▶ **YOUR INSTRUCTIONS**
Within the entries below, please return exactly the lines from the one with "ATOM 36 O O" through the one with "ATOM 56 C CA", leaving out any pictures.

▶ **DATASET EXTRACT**
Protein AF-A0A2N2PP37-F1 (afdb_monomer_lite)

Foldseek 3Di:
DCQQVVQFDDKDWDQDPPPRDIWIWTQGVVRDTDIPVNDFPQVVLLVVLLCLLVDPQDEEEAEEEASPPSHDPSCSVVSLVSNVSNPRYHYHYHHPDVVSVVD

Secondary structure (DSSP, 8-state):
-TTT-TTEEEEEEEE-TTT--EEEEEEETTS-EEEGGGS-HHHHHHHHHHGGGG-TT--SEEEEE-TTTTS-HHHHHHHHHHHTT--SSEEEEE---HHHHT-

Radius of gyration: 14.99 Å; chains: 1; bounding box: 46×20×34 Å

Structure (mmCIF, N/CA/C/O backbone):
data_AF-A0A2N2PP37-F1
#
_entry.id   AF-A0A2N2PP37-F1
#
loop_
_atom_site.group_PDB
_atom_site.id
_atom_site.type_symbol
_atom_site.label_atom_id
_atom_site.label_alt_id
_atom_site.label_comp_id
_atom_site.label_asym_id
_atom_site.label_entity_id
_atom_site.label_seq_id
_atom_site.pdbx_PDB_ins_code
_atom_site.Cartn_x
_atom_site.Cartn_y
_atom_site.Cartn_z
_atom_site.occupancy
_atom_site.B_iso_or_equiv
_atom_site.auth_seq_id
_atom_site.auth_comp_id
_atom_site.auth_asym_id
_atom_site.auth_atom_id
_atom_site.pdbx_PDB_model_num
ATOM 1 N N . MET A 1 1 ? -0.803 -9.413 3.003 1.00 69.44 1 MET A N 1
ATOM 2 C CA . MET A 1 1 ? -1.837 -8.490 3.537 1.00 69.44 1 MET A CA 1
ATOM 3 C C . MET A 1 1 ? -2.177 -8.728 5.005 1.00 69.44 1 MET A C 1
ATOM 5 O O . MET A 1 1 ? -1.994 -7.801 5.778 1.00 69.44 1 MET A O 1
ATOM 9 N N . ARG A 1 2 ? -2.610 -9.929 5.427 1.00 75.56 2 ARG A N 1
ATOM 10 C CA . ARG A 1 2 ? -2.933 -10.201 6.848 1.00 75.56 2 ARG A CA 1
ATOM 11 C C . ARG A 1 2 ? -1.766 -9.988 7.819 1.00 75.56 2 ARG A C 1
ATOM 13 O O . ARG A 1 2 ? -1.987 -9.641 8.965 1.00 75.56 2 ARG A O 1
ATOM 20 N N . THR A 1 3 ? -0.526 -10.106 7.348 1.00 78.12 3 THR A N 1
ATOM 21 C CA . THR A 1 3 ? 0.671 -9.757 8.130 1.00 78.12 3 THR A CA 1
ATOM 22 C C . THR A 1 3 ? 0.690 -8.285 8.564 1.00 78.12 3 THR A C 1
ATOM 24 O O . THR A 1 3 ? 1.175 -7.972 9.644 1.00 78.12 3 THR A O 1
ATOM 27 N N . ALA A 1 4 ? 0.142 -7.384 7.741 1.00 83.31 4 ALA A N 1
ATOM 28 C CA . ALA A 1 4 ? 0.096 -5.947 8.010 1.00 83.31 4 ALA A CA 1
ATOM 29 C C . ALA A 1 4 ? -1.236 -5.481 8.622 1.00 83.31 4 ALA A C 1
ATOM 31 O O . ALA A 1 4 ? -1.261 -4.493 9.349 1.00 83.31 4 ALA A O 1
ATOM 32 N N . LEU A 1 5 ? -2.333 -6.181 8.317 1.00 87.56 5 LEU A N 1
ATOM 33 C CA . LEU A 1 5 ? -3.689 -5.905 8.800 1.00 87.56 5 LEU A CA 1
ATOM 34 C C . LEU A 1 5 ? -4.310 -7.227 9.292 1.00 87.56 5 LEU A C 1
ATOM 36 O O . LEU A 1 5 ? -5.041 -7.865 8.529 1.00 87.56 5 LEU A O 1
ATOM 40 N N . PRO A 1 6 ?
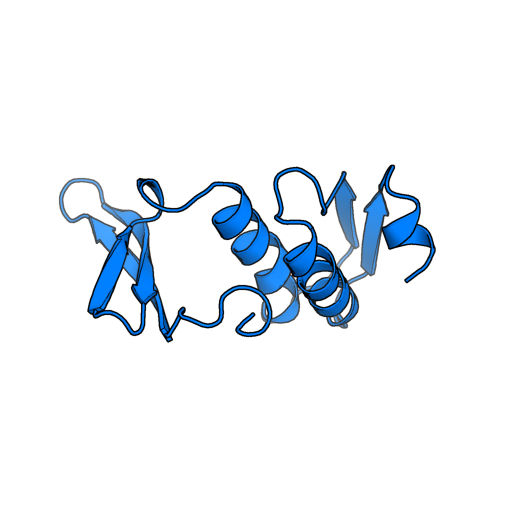 -3.971 -7.692 10.508 1.00 86.56 6 PRO A N 1
ATOM 41 C CA . PRO A 1 6 ? -4.360 -9.023 10.989 1.00 86.56 6 PRO A CA 1
ATOM 42 C C . PRO A 1 6 ? -5.874 -9.186 11.133 1.00 86.56 6 PRO A C 1
ATOM 44 O O . PRO A 1 6 ? -6.410 -10.236 10.782 1.00 86.56 6 PRO A O 1
ATOM 47 N N . ASP A 1 7 ? -6.545 -8.114 11.545 1.00 92.06 7 ASP A N 1
ATOM 48 C CA . ASP A 1 7 ? -7.977 -8.088 11.851 1.00 92.06 7 ASP A CA 1
ATOM 49 C C . ASP A 1 7 ? -8.845 -7.918 10.586 1.00 92.06 7 ASP A C 1
ATOM 51 O O . ASP A 1 7 ? -10.074 -7.950 10.647 1.00 92.06 7 ASP A O 1
ATOM 55 N N . LEU A 1 8 ? -8.227 -7.711 9.413 1.00 93.56 8 LEU A N 1
ATOM 56 C CA . LEU A 1 8 ? -8.941 -7.511 8.152 1.00 93.56 8 LEU A CA 1
ATOM 57 C C . LEU A 1 8 ? -9.453 -8.847 7.597 1.00 93.56 8 LEU A C 1
ATOM 59 O O . LEU A 1 8 ? -8.677 -9.720 7.187 1.00 93.56 8 LEU A O 1
ATOM 63 N N . GLN A 1 9 ? -10.775 -8.980 7.510 1.00 94.62 9 GLN A N 1
ATOM 64 C CA . GLN A 1 9 ? -11.438 -10.176 7.003 1.00 94.62 9 GLN A CA 1
ATOM 65 C C . GLN A 1 9 ? -11.609 -10.130 5.482 1.00 94.62 9 GLN A C 1
ATOM 67 O O . GLN A 1 9 ? -11.210 -11.076 4.795 1.00 94.62 9 GLN A O 1
ATOM 72 N N . SER A 1 10 ? -12.199 -9.052 4.962 1.00 94.88 10 SER A N 1
ATOM 73 C CA . SER A 1 10 ? -12.488 -8.880 3.535 1.00 94.88 10 SER A CA 1
ATOM 74 C C . SER A 1 10 ? -12.485 -7.417 3.107 1.00 94.88 10 SER A C 1
ATOM 76 O O . SER A 1 10 ? -12.594 -6.501 3.917 1.00 94.88 10 SER A O 1
ATOM 78 N N . ILE A 1 11 ? -12.355 -7.209 1.797 1.00 95.69 11 ILE A N 1
ATOM 79 C CA . ILE A 1 11 ? -12.485 -5.907 1.148 1.00 95.69 11 ILE A CA 1
ATOM 80 C C . ILE A 1 11 ? -13.512 -6.069 0.035 1.00 95.69 11 ILE A C 1
ATOM 82 O O . ILE A 1 11 ? -13.430 -7.008 -0.758 1.00 95.69 11 ILE A O 1
ATOM 86 N N . ARG A 1 12 ? -14.467 -5.149 -0.045 1.00 96.56 12 ARG A N 1
ATOM 87 C CA . ARG A 1 12 ? -15.493 -5.124 -1.092 1.00 96.56 12 ARG A CA 1
ATOM 88 C C . ARG A 1 12 ? -15.686 -3.717 -1.627 1.00 96.56 12 ARG A C 1
ATOM 90 O O . ARG A 1 12 ? -15.377 -2.739 -0.956 1.00 96.56 12 ARG A O 1
ATOM 97 N N . THR A 1 13 ? -16.235 -3.612 -2.829 1.00 96.75 13 THR A N 1
ATOM 98 C CA . THR A 1 13 ? -16.664 -2.330 -3.398 1.00 96.75 13 THR A CA 1
ATOM 99 C C . THR A 1 13 ? -18.166 -2.161 -3.235 1.00 96.75 13 THR A C 1
ATOM 101 O O . THR A 1 13 ? -18.912 -3.112 -3.474 1.00 96.75 13 THR A O 1
ATOM 104 N N . VAL A 1 14 ? -18.619 -0.953 -2.919 1.00 97.19 14 VAL A N 1
ATOM 105 C CA . VAL A 1 14 ? -20.040 -0.583 -2.910 1.00 97.19 14 VAL A CA 1
ATOM 106 C C . VAL A 1 14 ? -20.256 0.539 -3.919 1.00 97.19 14 VAL A C 1
ATOM 108 O O . VAL A 1 14 ? -19.484 1.494 -3.940 1.00 97.19 14 VAL A O 1
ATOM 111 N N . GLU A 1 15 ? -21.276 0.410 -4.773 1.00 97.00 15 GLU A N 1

▶ **ANSWER TO THIS TASK**
ATOM 36 O O . LEU A 1 5 ? -5.041 -7.865 8.529 1.00 87.56 5 LEU A O 1
ATOM 40 N N . PRO A 1 6 ?
 -3.971 -7.692 10.508 1.00 86.56 6 PRO A N 1
ATOM 41 C CA . PRO A 1 6 ? -4.360 -9.023 10.989 1.00 86.56 6 PRO A CA 1
ATOM 42 C C . PRO A 1 6 ? -5.874 -9.186 11.133 1.00 86.56 6 PRO A C 1
ATOM 44 O O . PRO A 1 6 ? -6.410 -10.236 10.782 1.00 86.56 6 PRO A O 1
ATOM 47 N N . ASP A 1 7 ? -6.545 -8.114 11.545 1.00 92.06 7 ASP A N 1
ATOM 48 C CA . ASP A 1 7 ? -7.977 -8.088 11.851 1.00 92.06 7 ASP A CA 1
ATOM 49 C C . ASP A 1 7 ? -8.845 -7.918 10.586 1.00 92.06 7 ASP A C 1
ATOM 51 O O . ASP A 1 7 ? -10.074 -7.950 10.647 1.00 92.06 7 ASP A O 1
ATOM 55 N N . LEU A 1 8 ? -8.227 -7.711 9.413 1.00 93.56 8 LEU A N 1
ATOM 56 C CA . LEU A 1 8 ? -8.941 -7.511 8.152 1.00 93.56 8 LEU A CA 1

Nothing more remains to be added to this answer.